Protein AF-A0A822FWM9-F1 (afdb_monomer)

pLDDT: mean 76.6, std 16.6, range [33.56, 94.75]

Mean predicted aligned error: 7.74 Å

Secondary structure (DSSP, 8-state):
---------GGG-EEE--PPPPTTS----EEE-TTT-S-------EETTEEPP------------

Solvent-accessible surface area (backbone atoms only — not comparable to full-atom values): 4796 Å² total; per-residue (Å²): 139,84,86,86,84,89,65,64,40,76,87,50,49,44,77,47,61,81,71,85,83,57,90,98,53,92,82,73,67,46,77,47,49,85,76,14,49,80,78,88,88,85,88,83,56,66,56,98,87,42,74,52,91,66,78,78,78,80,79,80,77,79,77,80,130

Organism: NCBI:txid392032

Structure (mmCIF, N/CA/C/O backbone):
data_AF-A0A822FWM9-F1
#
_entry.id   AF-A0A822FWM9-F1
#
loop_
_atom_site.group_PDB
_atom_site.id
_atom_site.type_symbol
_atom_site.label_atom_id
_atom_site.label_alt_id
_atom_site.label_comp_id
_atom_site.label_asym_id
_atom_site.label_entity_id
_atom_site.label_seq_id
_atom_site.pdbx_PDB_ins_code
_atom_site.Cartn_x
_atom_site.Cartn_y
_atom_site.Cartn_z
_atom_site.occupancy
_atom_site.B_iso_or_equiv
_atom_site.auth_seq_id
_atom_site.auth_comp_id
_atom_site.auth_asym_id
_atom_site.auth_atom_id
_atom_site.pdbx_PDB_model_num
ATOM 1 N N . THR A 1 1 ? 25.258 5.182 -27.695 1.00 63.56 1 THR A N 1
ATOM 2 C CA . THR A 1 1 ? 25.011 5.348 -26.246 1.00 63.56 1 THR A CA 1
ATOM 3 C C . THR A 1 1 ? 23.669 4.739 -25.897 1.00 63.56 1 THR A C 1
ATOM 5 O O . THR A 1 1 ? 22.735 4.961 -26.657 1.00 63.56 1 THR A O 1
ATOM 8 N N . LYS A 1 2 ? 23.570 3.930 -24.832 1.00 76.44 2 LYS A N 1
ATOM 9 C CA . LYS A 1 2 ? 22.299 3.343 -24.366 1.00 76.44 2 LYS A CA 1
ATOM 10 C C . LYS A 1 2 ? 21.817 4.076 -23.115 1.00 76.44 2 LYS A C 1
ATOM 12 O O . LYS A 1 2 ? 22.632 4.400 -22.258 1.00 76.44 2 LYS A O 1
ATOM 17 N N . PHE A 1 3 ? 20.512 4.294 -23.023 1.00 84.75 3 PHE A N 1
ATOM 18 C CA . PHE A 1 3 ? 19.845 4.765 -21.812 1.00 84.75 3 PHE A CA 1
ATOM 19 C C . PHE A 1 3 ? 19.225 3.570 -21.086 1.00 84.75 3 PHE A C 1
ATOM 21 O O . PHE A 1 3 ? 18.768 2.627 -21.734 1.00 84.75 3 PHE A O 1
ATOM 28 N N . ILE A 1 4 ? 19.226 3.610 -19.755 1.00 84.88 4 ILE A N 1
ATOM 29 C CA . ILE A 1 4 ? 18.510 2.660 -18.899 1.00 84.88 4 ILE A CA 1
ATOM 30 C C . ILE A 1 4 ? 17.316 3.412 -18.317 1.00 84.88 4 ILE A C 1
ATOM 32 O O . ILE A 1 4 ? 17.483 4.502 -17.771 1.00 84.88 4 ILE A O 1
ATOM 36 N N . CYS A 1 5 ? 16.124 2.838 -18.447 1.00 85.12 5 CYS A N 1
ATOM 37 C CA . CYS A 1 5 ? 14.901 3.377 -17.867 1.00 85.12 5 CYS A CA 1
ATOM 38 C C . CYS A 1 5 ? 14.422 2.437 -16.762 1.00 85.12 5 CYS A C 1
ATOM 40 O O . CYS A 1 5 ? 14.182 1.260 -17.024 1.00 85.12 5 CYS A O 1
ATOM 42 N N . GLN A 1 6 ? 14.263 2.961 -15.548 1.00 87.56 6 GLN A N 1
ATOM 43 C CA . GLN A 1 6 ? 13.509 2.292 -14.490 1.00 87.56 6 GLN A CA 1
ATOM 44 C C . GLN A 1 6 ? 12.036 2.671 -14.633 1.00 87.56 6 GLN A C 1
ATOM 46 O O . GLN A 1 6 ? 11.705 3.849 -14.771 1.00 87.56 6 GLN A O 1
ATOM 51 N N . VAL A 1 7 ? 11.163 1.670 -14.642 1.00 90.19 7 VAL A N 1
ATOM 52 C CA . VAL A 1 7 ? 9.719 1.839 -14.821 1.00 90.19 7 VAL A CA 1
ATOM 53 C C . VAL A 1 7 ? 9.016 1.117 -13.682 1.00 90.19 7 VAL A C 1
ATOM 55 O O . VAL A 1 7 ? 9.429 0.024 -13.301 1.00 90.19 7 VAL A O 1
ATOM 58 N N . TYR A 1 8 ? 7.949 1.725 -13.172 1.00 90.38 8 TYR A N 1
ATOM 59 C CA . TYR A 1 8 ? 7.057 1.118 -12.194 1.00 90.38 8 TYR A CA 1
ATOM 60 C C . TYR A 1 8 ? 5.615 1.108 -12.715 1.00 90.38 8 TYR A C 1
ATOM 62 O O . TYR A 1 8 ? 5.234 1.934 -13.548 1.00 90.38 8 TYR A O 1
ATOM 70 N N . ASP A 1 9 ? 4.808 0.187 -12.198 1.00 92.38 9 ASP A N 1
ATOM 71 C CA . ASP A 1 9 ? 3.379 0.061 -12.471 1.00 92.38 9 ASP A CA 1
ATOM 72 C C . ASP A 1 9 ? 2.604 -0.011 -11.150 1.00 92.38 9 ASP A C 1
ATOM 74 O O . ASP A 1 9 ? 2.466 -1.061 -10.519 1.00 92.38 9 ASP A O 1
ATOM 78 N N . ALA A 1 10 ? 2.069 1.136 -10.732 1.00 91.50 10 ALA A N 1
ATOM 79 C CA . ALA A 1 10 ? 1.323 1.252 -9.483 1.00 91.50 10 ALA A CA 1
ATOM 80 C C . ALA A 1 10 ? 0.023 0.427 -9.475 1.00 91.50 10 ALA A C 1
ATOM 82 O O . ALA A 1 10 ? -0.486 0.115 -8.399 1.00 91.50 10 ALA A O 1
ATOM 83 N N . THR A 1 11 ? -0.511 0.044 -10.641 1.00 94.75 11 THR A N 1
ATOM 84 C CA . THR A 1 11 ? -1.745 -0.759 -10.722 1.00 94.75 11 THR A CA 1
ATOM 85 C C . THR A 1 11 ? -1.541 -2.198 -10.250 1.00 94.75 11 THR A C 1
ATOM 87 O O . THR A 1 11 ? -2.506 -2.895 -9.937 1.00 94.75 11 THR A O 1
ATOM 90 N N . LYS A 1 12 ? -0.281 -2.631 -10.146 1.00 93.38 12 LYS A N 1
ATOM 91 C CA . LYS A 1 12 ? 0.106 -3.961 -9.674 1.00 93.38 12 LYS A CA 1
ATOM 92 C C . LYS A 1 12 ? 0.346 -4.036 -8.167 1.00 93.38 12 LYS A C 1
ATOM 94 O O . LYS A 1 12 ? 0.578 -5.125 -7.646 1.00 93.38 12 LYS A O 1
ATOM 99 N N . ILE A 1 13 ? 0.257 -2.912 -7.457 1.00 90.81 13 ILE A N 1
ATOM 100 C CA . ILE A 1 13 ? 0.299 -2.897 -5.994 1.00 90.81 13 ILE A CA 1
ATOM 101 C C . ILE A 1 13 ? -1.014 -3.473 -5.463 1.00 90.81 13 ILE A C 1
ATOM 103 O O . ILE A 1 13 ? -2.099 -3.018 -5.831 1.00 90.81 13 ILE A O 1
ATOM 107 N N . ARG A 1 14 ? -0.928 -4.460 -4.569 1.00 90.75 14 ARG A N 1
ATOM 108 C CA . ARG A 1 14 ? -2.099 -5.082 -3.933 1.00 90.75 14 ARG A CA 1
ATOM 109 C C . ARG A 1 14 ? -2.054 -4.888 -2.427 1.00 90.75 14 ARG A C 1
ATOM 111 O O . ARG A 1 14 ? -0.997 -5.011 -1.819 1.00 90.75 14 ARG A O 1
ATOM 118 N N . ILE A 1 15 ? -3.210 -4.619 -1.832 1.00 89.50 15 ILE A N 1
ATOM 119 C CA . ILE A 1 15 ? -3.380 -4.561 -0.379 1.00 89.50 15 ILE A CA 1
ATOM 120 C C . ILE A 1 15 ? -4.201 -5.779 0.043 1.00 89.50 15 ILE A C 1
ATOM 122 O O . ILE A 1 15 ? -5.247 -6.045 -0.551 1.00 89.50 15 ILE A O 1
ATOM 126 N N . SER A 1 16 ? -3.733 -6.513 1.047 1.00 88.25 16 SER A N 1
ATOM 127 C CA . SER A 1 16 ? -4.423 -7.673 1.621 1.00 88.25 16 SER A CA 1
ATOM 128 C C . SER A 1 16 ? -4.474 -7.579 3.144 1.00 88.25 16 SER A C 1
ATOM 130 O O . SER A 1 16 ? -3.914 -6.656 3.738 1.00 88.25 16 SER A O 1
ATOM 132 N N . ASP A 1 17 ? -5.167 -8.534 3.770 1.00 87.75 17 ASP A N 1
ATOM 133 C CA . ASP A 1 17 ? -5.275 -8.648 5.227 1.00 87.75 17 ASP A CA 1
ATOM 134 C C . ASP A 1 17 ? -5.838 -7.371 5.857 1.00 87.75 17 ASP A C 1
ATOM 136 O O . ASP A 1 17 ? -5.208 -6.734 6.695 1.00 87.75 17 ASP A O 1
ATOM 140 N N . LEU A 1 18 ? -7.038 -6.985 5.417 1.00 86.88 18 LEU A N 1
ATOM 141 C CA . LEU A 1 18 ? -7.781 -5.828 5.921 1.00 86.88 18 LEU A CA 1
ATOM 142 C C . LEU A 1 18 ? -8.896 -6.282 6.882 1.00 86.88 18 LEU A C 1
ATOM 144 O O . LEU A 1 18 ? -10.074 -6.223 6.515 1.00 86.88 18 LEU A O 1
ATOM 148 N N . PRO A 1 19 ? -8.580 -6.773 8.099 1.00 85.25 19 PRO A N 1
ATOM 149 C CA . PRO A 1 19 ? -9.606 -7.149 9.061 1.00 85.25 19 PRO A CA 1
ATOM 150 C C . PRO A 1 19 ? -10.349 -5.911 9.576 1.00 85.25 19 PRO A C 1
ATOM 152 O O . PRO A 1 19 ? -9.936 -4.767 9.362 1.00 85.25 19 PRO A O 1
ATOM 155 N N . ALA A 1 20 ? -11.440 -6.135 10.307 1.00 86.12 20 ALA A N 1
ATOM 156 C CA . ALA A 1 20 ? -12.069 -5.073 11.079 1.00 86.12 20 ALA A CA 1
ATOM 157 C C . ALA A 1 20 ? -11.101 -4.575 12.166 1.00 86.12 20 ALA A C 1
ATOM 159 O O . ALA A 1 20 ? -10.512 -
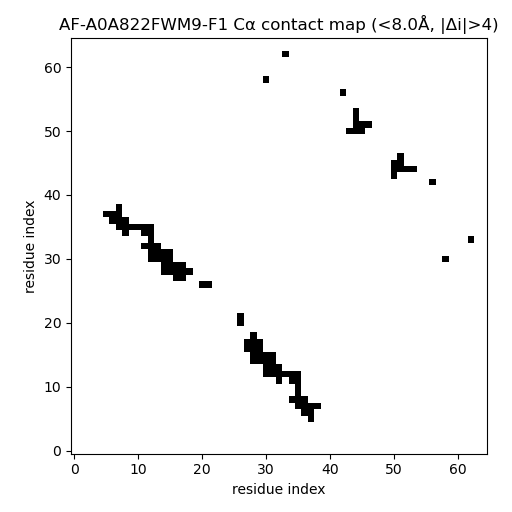5.370 12.900 1.00 86.12 20 ALA A O 1
ATOM 160 N N . ALA A 1 21 ? -10.933 -3.257 12.272 1.00 82.19 21 ALA A N 1
ATOM 161 C CA . ALA A 1 21 ? -10.099 -2.666 13.309 1.00 82.19 21 ALA A CA 1
ATOM 162 C C . ALA A 1 21 ? -10.800 -2.739 14.673 1.00 82.19 21 ALA A C 1
ATOM 164 O O . ALA A 1 21 ? -11.964 -2.355 14.800 1.00 82.19 21 ALA A O 1
ATOM 165 N N . ILE A 1 22 ? -10.072 -3.188 15.697 1.00 83.31 22 ILE A N 1
ATOM 166 C CA . ILE A 1 22 ? -10.544 -3.201 17.084 1.00 83.31 22 ILE A CA 1
ATOM 167 C C . ILE A 1 22 ? -9.892 -2.022 17.819 1.00 83.31 22 ILE A C 1
ATOM 169 O O . ILE A 1 22 ? -8.665 -1.886 17.772 1.00 83.31 22 ILE A O 1
ATOM 173 N N . PRO A 1 23 ? -10.668 -1.151 18.493 1.00 82.88 23 PRO A N 1
ATOM 174 C CA . PRO A 1 23 ? -10.110 -0.031 19.241 1.00 82.88 23 PRO A CA 1
ATOM 175 C C . PRO A 1 23 ? -9.027 -0.474 20.229 1.00 82.88 23 PRO A C 1
ATOM 177 O O . PRO A 1 23 ? -9.187 -1.479 20.917 1.00 82.88 23 PRO A O 1
ATOM 180 N N . HIS A 1 24 ? -7.962 0.323 20.339 1.00 80.62 24 HIS A N 1
ATOM 181 C CA . HIS A 1 24 ? -6.827 0.089 21.244 1.00 80.62 24 HIS A CA 1
ATOM 182 C C . HIS A 1 24 ? -6.004 -1.175 20.940 1.00 80.62 24 HIS A C 1
ATOM 184 O O . HIS A 1 24 ? -5.195 -1.589 21.766 1.00 80.62 24 HIS A O 1
ATOM 190 N N . GLN A 1 25 ? -6.167 -1.770 19.756 1.00 80.44 25 GLN A N 1
ATOM 191 C CA . GLN A 1 25 ? -5.324 -2.866 19.283 1.00 80.44 25 GLN 
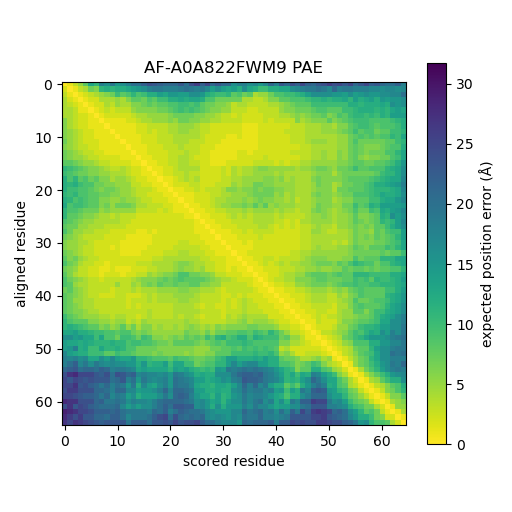A CA 1
ATOM 192 C C . GLN A 1 25 ? -4.458 -2.430 18.103 1.00 80.44 25 GLN A C 1
ATOM 194 O O . GLN A 1 25 ? -4.837 -1.566 17.309 1.00 80.44 25 GLN A O 1
ATOM 199 N N . LEU A 1 26 ? -3.281 -3.050 17.983 1.00 78.88 26 LEU A N 1
ATOM 200 C CA . LEU A 1 26 ? -2.407 -2.850 16.836 1.00 78.88 26 LEU A CA 1
ATOM 201 C C . LEU A 1 26 ? -3.092 -3.381 15.574 1.00 78.88 26 LEU A C 1
ATOM 203 O O . LEU A 1 26 ? -3.388 -4.569 15.471 1.00 78.88 26 LEU A O 1
ATOM 207 N N . TYR A 1 27 ? -3.292 -2.496 14.605 1.00 81.25 27 TYR A N 1
ATOM 208 C CA . TYR A 1 27 ? -3.816 -2.852 13.297 1.00 81.25 27 TYR A CA 1
ATOM 209 C C . TYR A 1 27 
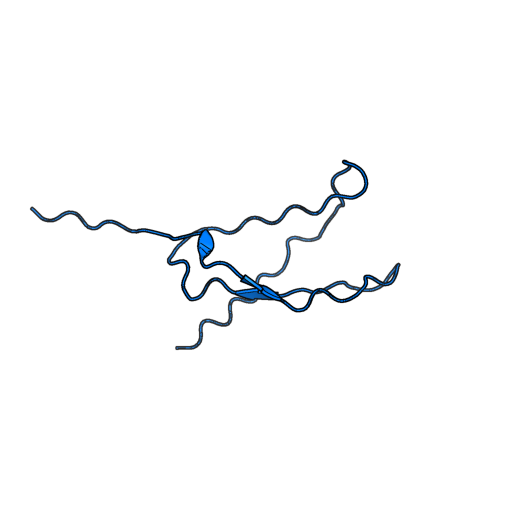? -2.668 -3.116 12.322 1.00 81.25 27 TYR A C 1
ATOM 211 O O . TYR A 1 27 ? -1.751 -2.301 12.213 1.00 81.25 27 TYR A O 1
ATOM 219 N N . LYS A 1 28 ? -2.725 -4.237 11.601 1.00 81.81 28 LYS A N 1
ATOM 220 C CA . LYS A 1 28 ? -1.760 -4.599 10.557 1.00 81.81 28 LYS A CA 1
ATOM 221 C C . LYS A 1 28 ? -2.502 -4.933 9.272 1.00 81.81 28 LYS A C 1
ATOM 223 O O . LYS A 1 28 ? -3.591 -5.492 9.327 1.00 81.81 28 LYS A O 1
ATOM 228 N N . PHE A 1 29 ? -1.879 -4.599 8.152 1.00 83.62 29 PHE A N 1
ATOM 229 C CA . PHE A 1 29 ? -2.300 -4.977 6.811 1.00 83.62 29 PHE A CA 1
ATOM 230 C C . PHE A 1 29 ? -1.055 -5.158 5.944 1.00 83.62 29 PHE A C 1
ATOM 232 O O . PHE A 1 29 ? 0.018 -4.645 6.279 1.00 83.62 29 PHE A O 1
ATOM 239 N N . THR A 1 30 ? -1.204 -5.862 4.831 1.00 84.81 30 THR A N 1
ATOM 240 C CA . THR A 1 30 ? -0.088 -6.211 3.950 1.00 84.81 30 THR A CA 1
ATOM 241 C C . THR A 1 30 ? -0.164 -5.399 2.663 1.00 84.81 30 THR A C 1
ATOM 243 O O . THR A 1 30 ? -1.240 -5.250 2.081 1.00 84.81 30 THR A O 1
ATOM 246 N N . ILE A 1 31 ? 0.977 -4.890 2.192 1.00 86.19 31 ILE A N 1
ATOM 247 C CA . ILE A 1 31 ? 1.118 -4.288 0.860 1.00 86.19 31 ILE A CA 1
ATOM 248 C C . ILE A 1 31 ? 2.079 -5.157 0.052 1.00 86.19 31 ILE A C 1
ATOM 250 O O . ILE A 1 31 ? 3.249 -5.277 0.402 1.00 86.19 31 ILE A O 1
ATOM 254 N N . ASN A 1 32 ? 1.594 -5.739 -1.040 1.00 86.50 32 ASN A N 1
ATOM 255 C CA . ASN A 1 32 ? 2.407 -6.469 -2.002 1.00 86.50 32 ASN A CA 1
ATOM 256 C C . ASN A 1 32 ? 2.780 -5.544 -3.171 1.00 86.50 32 ASN A C 1
ATOM 258 O O . ASN A 1 32 ? 1.899 -5.013 -3.853 1.00 86.50 32 ASN A O 1
ATOM 262 N N . THR A 1 33 ? 4.083 -5.371 -3.396 1.00 87.25 33 THR A N 1
ATOM 263 C CA . THR A 1 33 ? 4.663 -4.536 -4.462 1.00 87.25 33 THR A CA 1
ATOM 264 C C . THR A 1 33 ? 5.493
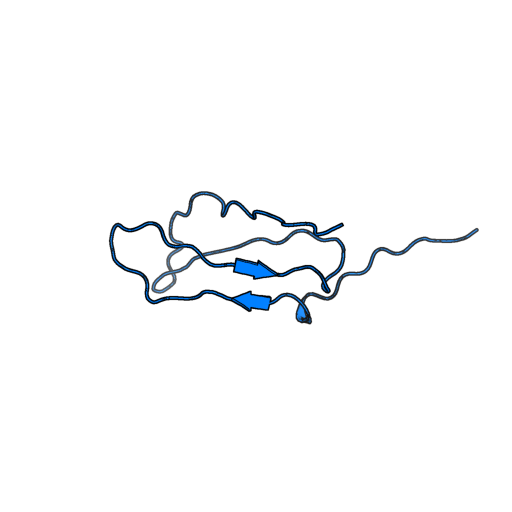 -5.336 -5.466 1.00 87.25 33 THR A C 1
ATOM 266 O O . THR A 1 33 ? 6.144 -4.734 -6.313 1.00 87.25 33 THR A O 1
ATOM 269 N N . MET A 1 34 ? 5.492 -6.670 -5.379 1.00 87.62 34 MET A N 1
ATOM 270 C CA . MET A 1 34 ? 6.400 -7.554 -6.123 1.00 87.62 34 MET A CA 1
ATOM 271 C C . MET A 1 34 ? 6.370 -7.301 -7.635 1.00 87.62 34 MET A C 1
ATOM 273 O O . MET A 1 34 ? 7.414 -7.217 -8.270 1.00 87.62 34 MET A O 1
ATOM 277 N N . ASP A 1 35 ? 5.178 -7.097 -8.199 1.00 90.06 35 ASP A N 1
ATOM 278 C CA . ASP A 1 35 ? 5.015 -6.901 -9.642 1.00 90.06 35 ASP A CA 1
ATOM 279 C C . ASP A 1 35 ? 5.056 -5.418 -10.066 1.00 90.06 35 ASP A C 1
ATOM 281 O O . ASP A 1 35 ? 4.950 -5.115 -11.257 1.00 90.06 35 ASP A O 1
ATOM 285 N N . ALA A 1 36 ? 5.169 -4.483 -9.115 1.00 91.38 36 ALA A N 1
ATOM 286 C CA . ALA A 1 36 ? 5.058 -3.045 -9.364 1.00 91.38 36 ALA A CA 1
ATOM 287 C C . ALA A 1 36 ? 6.367 -2.401 -9.848 1.00 91.38 36 ALA A C 1
ATOM 289 O O . ALA A 1 36 ? 6.326 -1.283 -10.354 1.00 91.38 36 ALA A O 1
ATOM 290 N N . GLY A 1 37 ? 7.501 -3.095 -9.733 1.00 87.88 37 GLY A N 1
ATOM 291 C CA . GLY A 1 37 ? 8.824 -2.543 -10.031 1.00 87.88 37 GLY A CA 1
ATOM 292 C C . GLY A 1 37 ? 9.357 -1.620 -8.930 1.00 87.88 37 GLY A C 1
ATOM 293 O O . GLY A 1 37 ? 8.694 -1.366 -7.922 1.00 87.88 37 GLY A O 1
ATOM 294 N N . ASP A 1 38 ? 10.578 -1.127 -9.126 1.00 85.25 38 ASP A N 1
ATOM 295 C CA . ASP A 1 38 ? 11.284 -0.330 -8.122 1.00 85.25 38 ASP A CA 1
ATOM 296 C C . ASP A 1 38 ? 10.633 1.047 -7.941 1.00 85.25 38 ASP A C 1
ATOM 298 O O . ASP A 1 38 ? 10.518 1.843 -8.878 1.00 85.25 38 ASP A O 1
ATOM 302 N N . GLY A 1 39 ? 10.235 1.360 -6.709 1.00 82.31 39 GLY A N 1
ATOM 303 C CA . GLY A 1 39 ? 9.609 2.632 -6.378 1.00 82.31 39 GLY A CA 1
ATOM 304 C C . GLY A 1 39 ? 9.411 2.825 -4.879 1.00 82.31 39 GLY A C 1
ATOM 305 O O . GLY A 1 39 ? 9.641 1.928 -4.071 1.00 82.31 39 GLY A O 1
ATOM 306 N N . HIS A 1 40 ? 8.975 4.026 -4.497 1.00 83.06 40 HIS A N 1
ATOM 307 C CA . HIS A 1 40 ? 8.666 4.356 -3.108 1.00 83.06 40 HIS A CA 1
ATOM 308 C C . HIS A 1 40 ? 7.154 4.333 -2.867 1.00 83.06 40 HIS A C 1
ATOM 310 O O . HIS A 1 40 ? 6.401 5.029 -
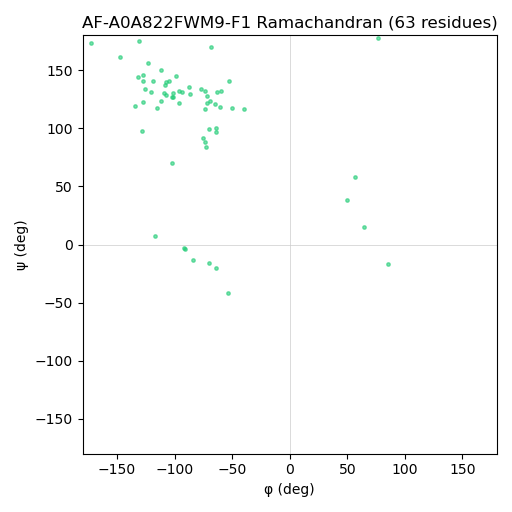3.550 1.00 83.06 40 HIS A O 1
ATOM 316 N N . VAL A 1 41 ? 6.711 3.584 -1.855 1.00 81.19 41 VAL A N 1
ATOM 317 C CA . VAL A 1 41 ? 5.306 3.537 -1.429 1.00 81.19 41 VAL A CA 1
ATOM 318 C C . VAL A 1 41 ? 5.111 4.395 -0.180 1.00 81.19 41 VAL A C 1
ATOM 320 O O . VAL A 1 41 ? 5.835 4.256 0.801 1.00 81.19 41 VAL A O 1
ATOM 323 N N . SER A 1 42 ? 4.096 5.263 -0.202 1.00 82.19 42 SER A N 1
ATOM 324 C CA . SER A 1 42 ? 3.707 6.105 0.933 1.00 82.19 42 SER A CA 1
ATOM 325 C C . SER A 1 42 ? 2.266 5.817 1.346 1.00 82.19 42 SER A C 1
ATOM 327 O O . SER A 1 42 ? 1.360 5.811 0.513 1.00 82.19 42 SER A O 1
ATOM 329 N N . VAL A 1 43 ? 2.042 5.616 2.645 1.00 79.69 43 VAL A N 1
ATOM 330 C CA . VAL A 1 43 ? 0.724 5.319 3.222 1.00 79.69 43 VAL A CA 1
ATOM 331 C C . VAL A 1 43 ? 0.198 6.536 3.983 1.00 79.69 43 VAL A C 1
ATOM 333 O O . VAL A 1 43 ? 0.940 7.219 4.688 1.00 79.69 43 VAL A O 1
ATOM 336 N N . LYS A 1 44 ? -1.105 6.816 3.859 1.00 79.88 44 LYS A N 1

**WHAT THE TASK REQUIRES**
Count, in the records above, the lines that include "backbone", and give the number with nothing added.

**REPLY**
2